Work to be completed
What is needed is an exact copy of the lines in the entries below from the one holding "ATOM 56 N N" through the one holding "ATOM 101 C CA", pictures excluded.

Segment Start: Exercise material

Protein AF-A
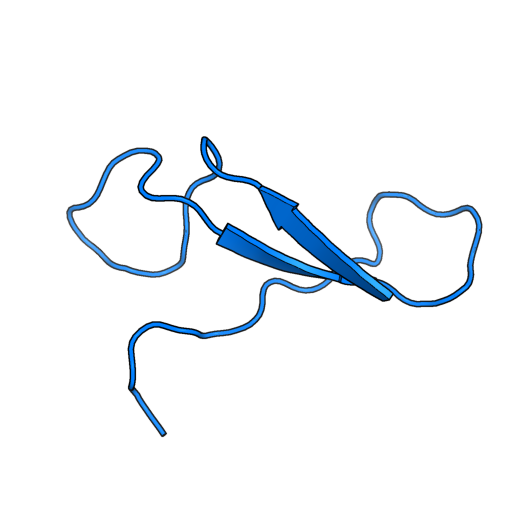0A6V7IYU2-F1 (afdb_monomer_lite)

Secondary structure (DSSP, 8-state):
-EEEETTS--S-TT-SS--EEEE--SSS-SS--EEE--SS--

Organism: NCBI:txid1563983

Structure (mmCIF, N/CA/C/O backbone):
data_AF-A0A6V7IYU2-F1
#
_entry.id   AF-A0A6V7IYU2-F1
#
loop_
_atom_site.group_PDB
_atom_site.id
_atom_site.type_symbol
_atom_site.label_atom_id
_atom_site.label_alt_id
_atom_site.label_comp_id
_atom_site.label_asym_id
_atom_site.label_entity_id
_atom_site.label_seq_id
_atom_site.pdbx_PDB_ins_code
_atom_site.Cartn_x
_atom_site.Cartn_y
_atom_site.Cartn_z
_atom_site.occupancy
_atom_site.B_iso_or_equiv
_atom_site.auth_seq_id
_atom_site.auth_comp_id
_atom_site.auth_asym_id
_atom_site.auth_atom_id
_atom_site.pdbx_PDB_model_num
ATOM 1 N N . ILE A 1 1 ? -11.074 4.547 5.836 1.00 92.50 1 ILE A N 1
ATOM 2 C CA . ILE A 1 1 ? -10.622 5.791 5.164 1.00 92.50 1 ILE A CA 1
ATOM 3 C C . ILE A 1 1 ? -9.580 5.418 4.118 1.00 92.50 1 ILE A C 1
ATOM 5 O O . ILE A 1 1 ? -8.791 4.520 4.390 1.00 92.50 1 ILE A O 1
ATOM 9 N N . LEU A 1 2 ? -9.591 6.059 2.946 1.00 95.00 2 LEU A N 1
ATOM 10 C CA . LEU A 1 2 ? -8.499 5.956 1.973 1.00 95.00 2 LEU A CA 1
ATOM 11 C C . LEU A 1 2 ? -7.601 7.188 2.081 1.00 95.00 2 LEU A C 1
ATOM 13 O O . LEU A 1 2 ? -8.107 8.308 2.128 1.00 95.00 2 LEU A O 1
ATOM 17 N N . VAL A 1 3 ? -6.289 6.970 2.125 1.00 94.88 3 VAL A N 1
ATOM 18 C CA . VAL A 1 3 ? -5.281 8.028 2.262 1.00 94.88 3 VAL A CA 1
ATOM 19 C C . VAL A 1 3 ? -4.251 7.882 1.150 1.00 94.88 3 VAL A C 1
ATOM 21 O O . VAL A 1 3 ? -3.635 6.827 0.998 1.00 94.88 3 VAL A O 1
ATOM 24 N N . GLY A 1 4 ? -4.063 8.944 0.370 1.00 95.31 4 GLY A N 1
ATOM 25 C CA . GLY A 1 4 ? -2.980 9.022 -0.606 1.00 95.31 4 GLY A CA 1
ATOM 26 C C . GLY A 1 4 ? -1.671 9.437 0.064 1.00 95.31 4 GLY A C 1
ATOM 27 O O . GLY A 1 4 ? -1.645 10.425 0.795 1.00 95.31 4 GLY A O 1
ATOM 28 N N . ALA A 1 5 ? -0.588 8.713 -0.218 1.00 96.00 5 ALA A N 1
ATOM 29 C CA . ALA A 1 5 ? 0.764 9.012 0.252 1.00 96.00 5
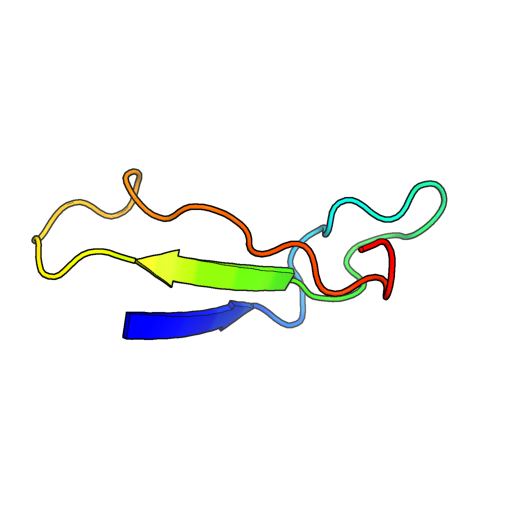 ALA A CA 1
ATOM 30 C C . ALA A 1 5 ? 1.722 9.118 -0.957 1.00 96.00 5 ALA A C 1
ATOM 32 O O . ALA A 1 5 ? 2.391 8.143 -1.303 1.00 96.00 5 ALA A O 1
ATOM 33 N N . PRO A 1 6 ? 1.786 10.280 -1.643 1.00 95.50 6 PRO A N 1
ATOM 34 C CA . PRO A 1 6 ? 2.432 10.398 -2.958 1.00 95.50 6 PRO A CA 1
ATOM 35 C C . PRO A 1 6 ? 3.948 10.166 -2.982 1.00 95.50 6 PRO A C 1
ATOM 37 O O . PRO A 1 6 ? 4.484 9.851 -4.034 1.00 95.50 6 PRO A O 1
ATOM 40 N N . LEU A 1 7 ? 4.634 10.322 -1.845 1.00 96.50 7 LEU A N 1
ATOM 41 C CA . LEU A 1 7 ? 6.086 10.117 -1.715 1.00 96.50 7 LEU A CA 1
ATOM 42 C C . LEU A 1 7 ? 6.447 8.829 -0.968 1.00 96.50 7 LEU A C 1
ATOM 44 O O . LEU A 1 7 ? 7.608 8.625 -0.615 1.00 96.50 7 LEU A O 1
ATOM 48 N N . ASP A 1 8 ? 5.463 7.987 -0.679 1.00 94.88 8 ASP A N 1
ATOM 49 C CA . ASP A 1 8 ? 5.694 6.713 -0.017 1.00 94.88 8 ASP A CA 1
ATOM 50 C C . ASP A 1 8 ? 6.009 5.608 -1.039 1.00 94.88 8 ASP A C 1
ATOM 52 O O . ASP A 1 8 ? 5.694 5.718 -2.231 1.00 94.88 8 ASP A O 1
ATOM 56 N N . GLN A 1 9 ? 6.673 4.548 -0.587 1.00 94.81 9 GLN A N 1
ATOM 57 C CA . GLN A 1 9 ? 7.040 3.419 -1.435 1.00 94.81 9 GLN A CA 1
ATOM 58 C C . GLN A 1 9 ? 5.869 2.439 -1.531 1.00 94.81 9 GLN A C 1
ATOM 60 O O . GLN A 1 9 ? 5.448 1.855 -0.534 1.00 94.81 9 GLN A O 1
ATOM 65 N N . ASN A 1 10 ? 5.365 2.212 -2.744 1.00 92.94 10 ASN A N 1
ATOM 66 C CA . ASN A 1 10 ? 4.412 1.132 -2.989 1.00 92.94 10 ASN A CA 1
ATOM 67 C C . ASN A 1 10 ? 5.117 -0.215 -3.211 1.00 92.94 10 ASN A C 1
ATOM 69 O O . ASN A 1 10 ? 6.345 -0.311 -3.226 1.00 92.94 10 ASN A O 1
ATOM 73 N N . ARG A 1 11 ? 4.327 -1.273 -3.412 1.00 92.44 11 ARG A N 1
ATOM 74 C CA . ARG A 1 11 ? 4.843 
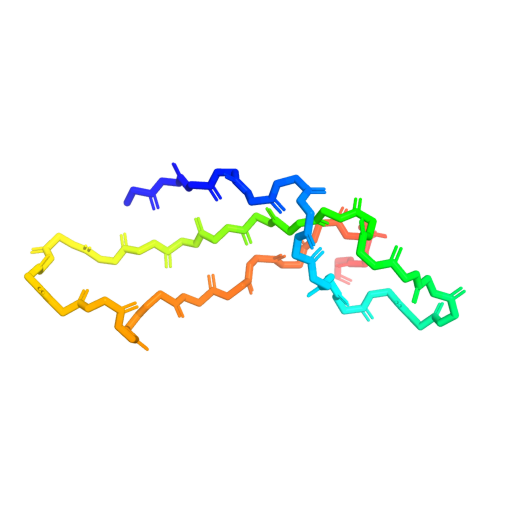-2.633 -3.633 1.00 92.44 11 ARG A CA 1
ATOM 75 C C . ARG A 1 11 ? 5.444 -2.874 -5.019 1.00 92.44 11 ARG A C 1
ATOM 77 O O . ARG A 1 11 ? 5.859 -3.999 -5.292 1.00 92.44 11 ARG A O 1
ATOM 84 N N . GLN A 1 12 ? 5.494 -1.870 -5.896 1.00 91.06 12 GLN A N 1
ATOM 85 C CA . GLN A 1 12 ? 6.076 -2.048 -7.221 1.00 91.06 12 GLN A CA 1
ATOM 86 C C . GLN A 1 12 ? 7.600 -2.178 -7.092 1.00 91.06 12 GLN A C 1
ATOM 88 O O . GLN A 1 12 ? 8.258 -1.278 -6.567 1.00 91.06 12 GLN A O 1
ATOM 93 N N . PRO A 1 13 ? 8.189 -3.297 -7.544 1.00 92.56 13 PRO A N 1
ATOM 94 C CA . PRO A 1 13 ? 9.632 -3.465 -7.514 1.00 92.56 13 PRO A CA 1
ATOM 95 C C . PRO A 1 13 ? 10.297 -2.518 -8.519 1.00 92.56 13 PRO A C 1
ATOM 97 O O . PRO A 1 13 ? 9.757 -2.252 -9.592 1.00 92.56 13 PRO A O 1
ATOM 100 N N . GLY A 1 14 ? 11.495 -2.035 -8.188 1.00 94.62 14 GLY A N 1
ATOM 101 C CA . GLY A 1 14 ? 12.277 -1.175 -9.081 1.00 94.62 14 GLY A CA 1
ATOM 102 C C . GLY A 1 14 ? 11.796 0.276 -9.172 1.00 94.62 14 GLY A C 1
ATOM 103 O O . GLY A 1 14 ? 12.303 1.019 -10.009 1.00 94.62 14 GLY A O 1
ATOM 104 N N . THR A 1 15 ? 10.857 0.704 -8.324 1.00 93.75 15 THR A N 1
ATOM 105 C CA . THR A 1 15 ? 10.495 2.119 -8.168 1.00 93.75 15 THR A CA 1
ATOM 106 C C . THR A 1 15 ? 11.115 2.704 -6.899 1.00 93.75 15 THR A C 1
ATOM 108 O O . THR A 1 15 ? 11.593 1.978 -6.027 1.00 93.75 15 THR A O 1
ATOM 111 N N . ASN A 1 16 ? 11.129 4.033 -6.800 1.00 95.62 16 ASN A N 1
ATOM 112 C CA . ASN A 1 16 ? 11.539 4.742 -5.594 1.00 95.62 16 ASN A CA 1
ATOM 113 C C . ASN A 1 16 ? 10.516 5.839 -5.308 1.00 95.62 16 ASN A C 1
ATOM 115 O O . ASN A 1 16 ? 10.404 6.783 -6.090 1.00 95.62 16 ASN A O 1
ATOM 119 N N . ARG A 1 17 ? 9.768 5.691 -4.209 1.00 95.06 17 ARG A N 1
ATOM 120 C CA . ARG A 1 17 ? 8.776 6.669 -3.734 1.00 95.06 17 ARG A CA 1
ATOM 121 C C . ARG A 1 17 ? 7.779 7.069 -4.826 1.00 95.06 17 ARG A C 1
ATOM 123 O O . ARG A 1 17 ? 7.491 8.244 -5.024 1.00 95.06 17 ARG A O 1
ATOM 130 N N . SER A 1 18 ? 7.268 6.070 -5.549 1.00 93.69 18 SER A N 1
ATOM 131 C CA . SER A 1 18 ? 6.306 6.243 -6.649 1.00 93.69 18 SER A CA 1
ATOM 132 C C . SER A 1 18 ? 4.877 6.547 -6.191 1.00 93.69 18 SER A C 1
ATOM 134 O O . SER A 1 18 ? 4.002 6.754 -7.029 1.00 93.69 18 SER A O 1
ATOM 136 N N . GLY A 1 19 ? 4.634 6.559 -4.880 1.00 95.62 19 GLY A N 1
ATOM 137 C CA . GLY A 1 19 ? 3.343 6.846 -4.278 1.00 95.62 19 GLY A CA 1
ATOM 138 C C . GLY A 1 19 ? 2.572 5.587 -3.906 1.00 95.62 19 GLY A C 1
ATOM 139 O O . GLY A 1 19 ? 2.506 4.622 -4.671 1.00 95.62 19 GLY A O 1
ATOM 140 N N . ALA A 1 20 ? 1.963 5.622 -2.723 1.00 95.31 20 ALA A N 1
ATOM 141 C CA . ALA A 1 20 ? 1.171 4.543 -2.152 1.00 95.31 20 ALA A CA 1
ATOM 142 C C . ALA A 1 20 ? -0.261 4.990 -1.833 1.00 95.31 20 ALA A C 1
ATOM 144 O O . ALA A 1 20 ? -0.528 6.164 -1.559 1.00 95.31 20 ALA A O 1
ATOM 145 N N . LEU A 1 21 ? -1.178 4.023 -1.823 1.00 95.06 21 LEU A N 1
ATOM 146 C CA . LEU A 1 21 ? -2.538 4.190 -1.326 1.00 95.06 21 LEU A CA 1
ATOM 147 C C . LEU A 1 21 ? -2.708 3.341 -0.070 1.00 95.06 21 LEU A C 1
ATOM 149 O O . LEU A 1 21 ? -2.356 2.162 -0.064 1.00 95.06 21 LEU A O 1
ATOM 153 N N . TRP A 1 22 ? -3.268 3.931 0.977 1.00 95.19 22 TRP A N 1
ATOM 154 C CA . TRP A 1 22 ? -3.474 3.272 2.261 1.00 95.19 22 TRP A CA 1
ATOM 155 C C . TRP A 1 22 ? -4.957 3.194 2.598 1.00 95.19 22 TRP A C 1
ATOM 157 O O . TRP A 1 22 ? -5.711 4.143 2.374 1.00 95.19 22 TRP A O 1
ATOM 167 N N . GLN A 1 23 ? -5.369 2.065 3.165 1.00 95.31 23 GLN A N 1
ATOM 168 C CA . GLN A 1 23 ? -6.674 1.878 3.776 1.00 95.31 23 GLN A CA 1
ATOM 169 C C . GLN A 1 23 ? -6.497 1.848 5.292 1.00 95.31 23 GLN A C 1
ATOM 171 O O . GLN A 1 23 ? -5.840 0.959 5.825 1.00 95.31 23 GLN A O 1
ATOM 176 N N . CYS A 1 24 ? -7.093 2.818 5.977 1.00 95.19 24 CYS A N 1
ATOM 177 C CA . CYS A 1 24 ? -7.017 2.951 7.429 1.00 95.19 24 CYS A CA 1
ATOM 178 C C . CYS A 1 24 ? -8.392 2.695 8.069 1.00 95.19 24 CYS A C 1
ATOM 180 O O . CYS A 1 24 ? -9.403 3.195 7.544 1.00 95.19 24 CYS A O 1
ATOM 182 N N . PRO A 1 25 ? -8.465 1.946 9.181 1.00 95.81 25 PRO A N 1
ATOM 183 C CA . PRO A 1 25 ? -9.684 1.820 9.978 1.00 95.81 25 PRO A CA 1
ATOM 184 C C . PRO A 1 25 ? -10.011 3.138 10.708 1.00 95.81 25 PRO A C 1
ATOM 186 O O . PRO A 1 25 ? -9.219 4.077 10.726 1.00 95.81 25 PRO A O 1
ATOM 189 N N . LEU A 1 26 ? -11.218 3.242 11.273 1.00 93.44 26 LEU A N 1
ATOM 190 C CA . LEU A 1 26 ? -11.649 4.412 12.053 1.00 93.44 26 LEU A CA 1
ATOM 1
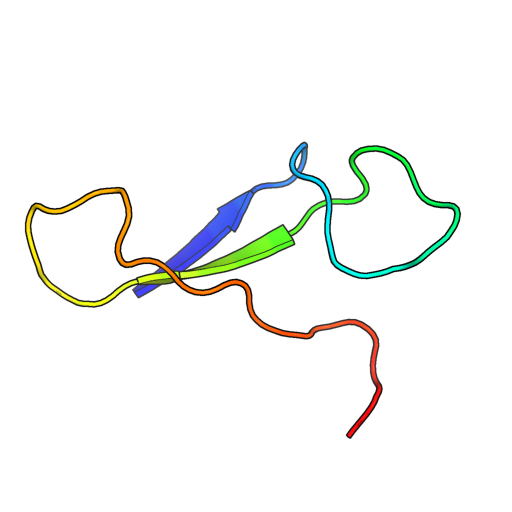91 C C . LEU A 1 26 ? -11.209 4.276 13.516 1.00 93.44 26 LEU A C 1
ATOM 193 O O . LEU A 1 26 ? -12.034 4.099 14.411 1.00 93.44 26 LEU A O 1
ATOM 197 N N . THR A 1 27 ? -9.901 4.331 13.743 1.00 93.88 27 THR A N 1
ATOM 198 C CA . THR A 1 27 ? -9.278 4.307 15.072 1.00 93.88 27 THR A CA 1
ATOM 199 C C . THR A 1 27 ? -8.330 5.505 15.216 1.00 93.88 27 THR A C 1
ATOM 201 O O . THR A 1 27 ? -8.133 6.276 14.276 1.00 93.88 27 THR A O 1
ATOM 204 N N . THR A 1 28 ? -7.755 5.696 16.402 1.00 90.94 28 THR A N 1
ATOM 205 C CA . THR A 1 28 ? -6.700 6.696 16.638 1.00 90.94 28 THR A CA 1
ATOM 206 C C . THR A 1 28 ? -5.291 6.144 16.410 1.00 90.94 28 THR A C 1
ATOM 208 O O . THR A 1 28 ? -4.315 6.875 16.590 1.00 90.94 28 THR A O 1
ATOM 211 N N . TYR A 1 29 ? -5.159 4.868 16.040 1.00 91.88 29 TYR A N 1
ATOM 212 C CA . TYR A 1 29 ? -3.866 4.264 15.755 1.00 91.88 29 TYR A CA 1
ATOM 213 C C . TYR A 1 29 ? -3.397 4.693 14.362 1.00 91.88 29 TYR A C 1
ATOM 215 O O . TYR A 1 29 ? -4.174 4.789 13.421 1.00 91.88 29 TYR A O 1
ATOM 223 N N . THR A 1 30 ? -2.110 5.002 14.230 1.00 84.50 30 THR A N 1
ATOM 224 C CA . THR A 1 30 ? -1.512 5.441 12.956 1.00 84.50 30 THR A CA 1
ATOM 225 C C . THR A 1 30 ? -0.814 4.307 12.211 1.00 84.50 30 THR A C 1
ATOM 227 O O . THR A 1 30 ? -0.393 4.475 11.070 1.00 84.50 30 THR A O 1
ATOM 230 N N . THR A 1 31 ? -0.667 3.154 12.859 1.00 91.00 31 THR A N 1
ATOM 231 C CA . THR A 1 31 ? 0.107 2.004 12.379 1.00 91.00 31 THR A CA 1
ATOM 232 C C . THR A 1 31 ? -0.767 0.849 11.898 1.00 91.00 31 THR A C 1
ATOM 234 O O . THR A 1 31 ? -0.235 -0.143 11.408 1.00 91.00 31 THR A O 1
ATOM 237 N N . ASP A 1 32 ? -2.089 0.958 12.028 1.00 94.19 32 ASP A N 1
ATOM 238 C CA . ASP A 1 32 ? -3.060 -0.062 11.618 1.00 94.19 32 ASP A CA 1
ATOM 239 C C . ASP A 1 32 ? -3.599 0.156 10.191 1.00 94.19 32 ASP A C 1
ATOM 241 O O . ASP A 1 32 ? -4.489 -0.564 9.733 1.00 94.19 32 ASP A O 1
ATOM 245 N N . CYS A 1 33 ? -3.036 1.117 9.455 1.00 94.44 33 CYS A N 1
ATOM 246 C CA . CYS A 1 33 ? -3.279 1.268 8.030 1.00 94.44 33 CYS A CA 1
ATOM 247 C C . CYS A 1 33 ? -2.620 0.129 7.240 1.00 94.44 33 CYS A C 1
ATOM 249 O O . CYS A 1 33 ? -1.479 -0.256 7.496 1.00 94.44 33 CYS A O 1
ATOM 251 N N . ILE A 1 34 ? -3.307 -0.356 6.207 1.00 95.25 34 ILE A N 1
ATOM 252 C CA . ILE A 1 34 ? -2.774 -1.341 5.262 1.00 95.25 34 ILE A CA 1
ATOM 253 C C . ILE A 1 34 ? -2.580 -0.707 3.889 1.00 95.25 34 ILE A C 1
ATOM 255 O O . ILE A 1 34 ? -3.438 0.025 3.394 1.00 95.25 34 ILE A O 1
ATOM 259 N N . GLN A 1 35 ? -1.446 -0.982 3.250 1.00 93.62 35 GLN A N 1
ATOM 260 C CA . GLN A 1 35 ? -1.205 -0.495 1.897 1.00 93.62 35 GLN A CA 1
ATOM 261 C C . GLN A 1 35 ? -2.065 -1.288 0.907 1.00 93.62 35 GLN A C 1
ATOM 263 O O . GLN A 1 35 ? -2.002 -2.522 0.870 1.00 93.62 35 GLN A O 1
ATOM 268 N N . VAL A 1 36 ? -2.839 -0.581 0.092 1.00 93.56 36 VAL A N 1
ATOM 269 C CA . VAL A 1 36 ? -3.665 -1.136 -0.984 1.00 93.56 36 VAL A CA 1
ATOM 270 C C . VAL A 1 36 ? -2.770 -1.438 -2.184 1.00 93.56 36 VAL A C 1
ATOM 272 O O . VAL A 1 36 ? -1.919 -0.631 -2.556 1.00 93.56 36 VAL A O 1
ATOM 275 N N . ILE A 1 37 ? -2.944 -2.612 -2.790 1.00 90.25 37 ILE A N 1
ATOM 276 C CA . ILE A 1 37 ? -2.265 -2.966 -4.039 1.00 90.25 37 ILE A CA 1
ATOM 277 C C . ILE A 1 37 ? -2.991 -2.253 -5.185 1.00 90.25 37 ILE A C 1
ATOM 279 O O . ILE A 1 37 ? -4.163 -2.513 -5.439 1.00 90.25 37 ILE A O 1
ATOM 28
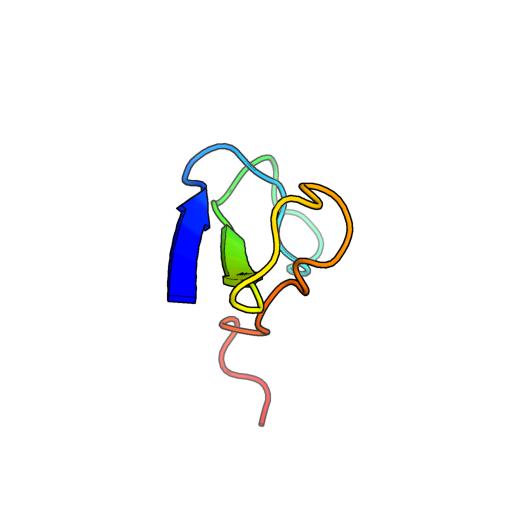3 N N . THR A 1 38 ? -2.306 -1.317 -5.842 1.00 84.12 38 THR A N 1
ATOM 284 C CA . THR A 1 38 ? -2.849 -0.498 -6.943 1.00 84.12 38 THR A CA 1
ATOM 285 C C . THR A 1 38 ? -2.113 -0.716 -8.264 1.00 84.12 38 THR A C 1
ATOM 287 O O . THR A 1 38 ? -2.373 -0.020 -9.241 1.00 84.12 38 THR A O 1
ATOM 290 N N . ASP A 1 39 ? -1.198 -
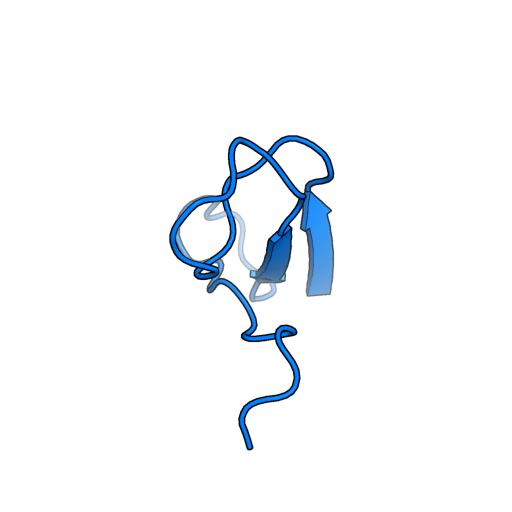1.683 -8.317 1.00 74.44 39 ASP A N 1
ATOM 291 C CA . ASP A 1 39 ? -0.317 -1.952 -9.459 1.00 74.44 39 ASP A CA 1
ATOM 292 C C . ASP A 1 39 ? -0.980 -2.772 -10.583 1.00 74.44 39 ASP A C 1
ATOM 294 O O . ASP A 1 39 ? -0.300 -3.228 -11.502 1.00 74.44 39 ASP A O 1
ATOM 298 N N . GLY A 1 40 ? -2.305 -2.946 -10.528 1.00 69.94 40 GLY A N 1
ATOM 299 C CA . GLY A 1 40 ? -3.089 -3.639 -11.552 1.00 69.94 40 GLY A CA 1
ATOM 300 C C . GLY A 1 40 ? -2.974 -5.165 -11.522 1.00 69.94 40 GLY A C 1
ATOM 301 O O . GLY A 1 40 ? -3.497 -5.816 -12.425 1.00 69.94 40 GLY A O 1
ATOM 302 N N . ARG A 1 41 ? -2.318 -5.751 -10.511 1.00 66.56 41 ARG A N 1
ATOM 303 C CA . ARG A 1 41 ? -2.325 -7.202 -10.277 1.00 66.56 41 ARG A CA 1
ATOM 304 C C . ARG A 1 41 ? -3.598 -7.567 -9.501 1.00 66.56 41 ARG A C 1
ATOM 306 O O . ARG A 1 41 ? -3.732 -7.167 -8.347 1.00 66.56 41 ARG A O 1
ATOM 313 N N . GLN A 1 42 ? -4.542 -8.247 -10.158 1.00 57.16 42 GLN A N 1
ATOM 314 C CA . GLN A 1 42 ? -5.741 -8.828 -9.529 1.00 57.16 42 GLN A CA 1
ATOM 315 C C . GLN A 1 42 ? -5.480 -10.261 -9.075 1.00 57.16 42 GLN A C 1
ATOM 317 O O . GLN A 1 42 ? -4.763 -10.977 -9.810 1.00 57.16 42 GLN A O 1
#

Sequence (42 aa):
ILVGAPLDQNRQPGTNRSGALWQCPLTTYTTDCIQVITDGRQ

Radius of gyration: 10.92 Å; chains: 1; bounding box: 24×19×28 Å

InterPro domains:
  IPR028994 Integrin alpha, N-terminal [G3DSA:2.130.10.130] (1-42)

Foldseek 3Di:
DKDKDQQDDDPDPPDHSRIWIWDDDPDPDPPRIDTDDPVPDD

pLDDT: mean 91.04, std 8.43, range [57.16, 96.5]

Segment End: Exercise material

Written solution
ATOM 56 N N . GLN A 1 9 ? 6.673 4.548 -0.587 1.00 94.81 9 GLN A N 1
ATOM 57 C CA . GLN A 1 9 ? 7.040 3.419 -1.435 1.00 94.81 9 GLN A CA 1
ATOM 58 C C . GLN A 1 9 ? 5.869 2.439 -1.531 1.00 94.81 9 GLN A C 1
ATOM 60 O O . GLN A 1 9 ? 5.448 1.855 -0.534 1.00 94.81 9 GLN A O 1
ATOM 65 N N . ASN A 1 10 ? 5.365 2.212 -2.744 1.00 92.94 10 ASN A N 1
ATOM 66 C CA . ASN A 1 10 ? 4.412 1.132 -2.989 1.00 92.94 10 ASN A CA 1
ATOM 67 C C . ASN A 1 10 ? 5.117 -0.215 -3.211 1.00 92.94 10 ASN A C 1
ATOM 69 O O . ASN A 1 10 ? 6.345 -0.311 -3.226 1.00 92.94 10 ASN A O 1
ATOM 73 N N . ARG A 1 11 ? 4.327 -1.273 -3.412 1.00 92.44 11 ARG A N 1
ATOM 74 C CA . ARG A 1 11 ? 4.843 
-2.633 -3.633 1.00 92.44 11 ARG A CA 1
ATOM 75 C C . ARG A 1 11 ? 5.444 -2.874 -5.019 1.00 92.44 11 ARG A C 1
ATOM 77 O O . ARG A 1 11 ? 5.859 -3.999 -5.292 1.00 92.44 11 ARG A O 1
ATOM 84 N N . GLN A 1 12 ? 5.494 -1.870 -5.896 1.00 91.06 12 GLN A N 1
ATOM 85 C CA . GLN A 1 12 ? 6.076 -2.048 -7.221 1.00 91.06 12 GLN A CA 1
ATOM 86 C C . GLN A 1 12 ? 7.600 -2.178 -7.092 1.00 91.06 12 GLN A C 1
ATOM 88 O O . GLN A 1 12 ? 8.258 -1.278 -6.567 1.00 91.06 12 GLN A O 1
ATOM 93 N N . PRO A 1 13 ? 8.189 -3.297 -7.544 1.00 92.56 13 PRO A N 1
ATOM 94 C CA . PRO A 1 13 ? 9.632 -3.465 -7.514 1.00 92.56 13 PRO A CA 1
ATOM 95 C C . PRO A 1 13 ? 10.297 -2.518 -8.519 1.00 92.56 13 PRO A C 1
ATOM 97 O O . PRO A 1 13 ? 9.757 -2.252 -9.592 1.00 92.56 13 PRO A O 1
ATOM 100 N N . GLY A 1 14 ? 11.495 -2.035 -8.188 1.00 94.62 14 GLY A N 1
ATOM 101 C CA . GLY A 1 14 ? 12.277 -1.175 -9.081 1.00 94.62 14 GLY A CA 1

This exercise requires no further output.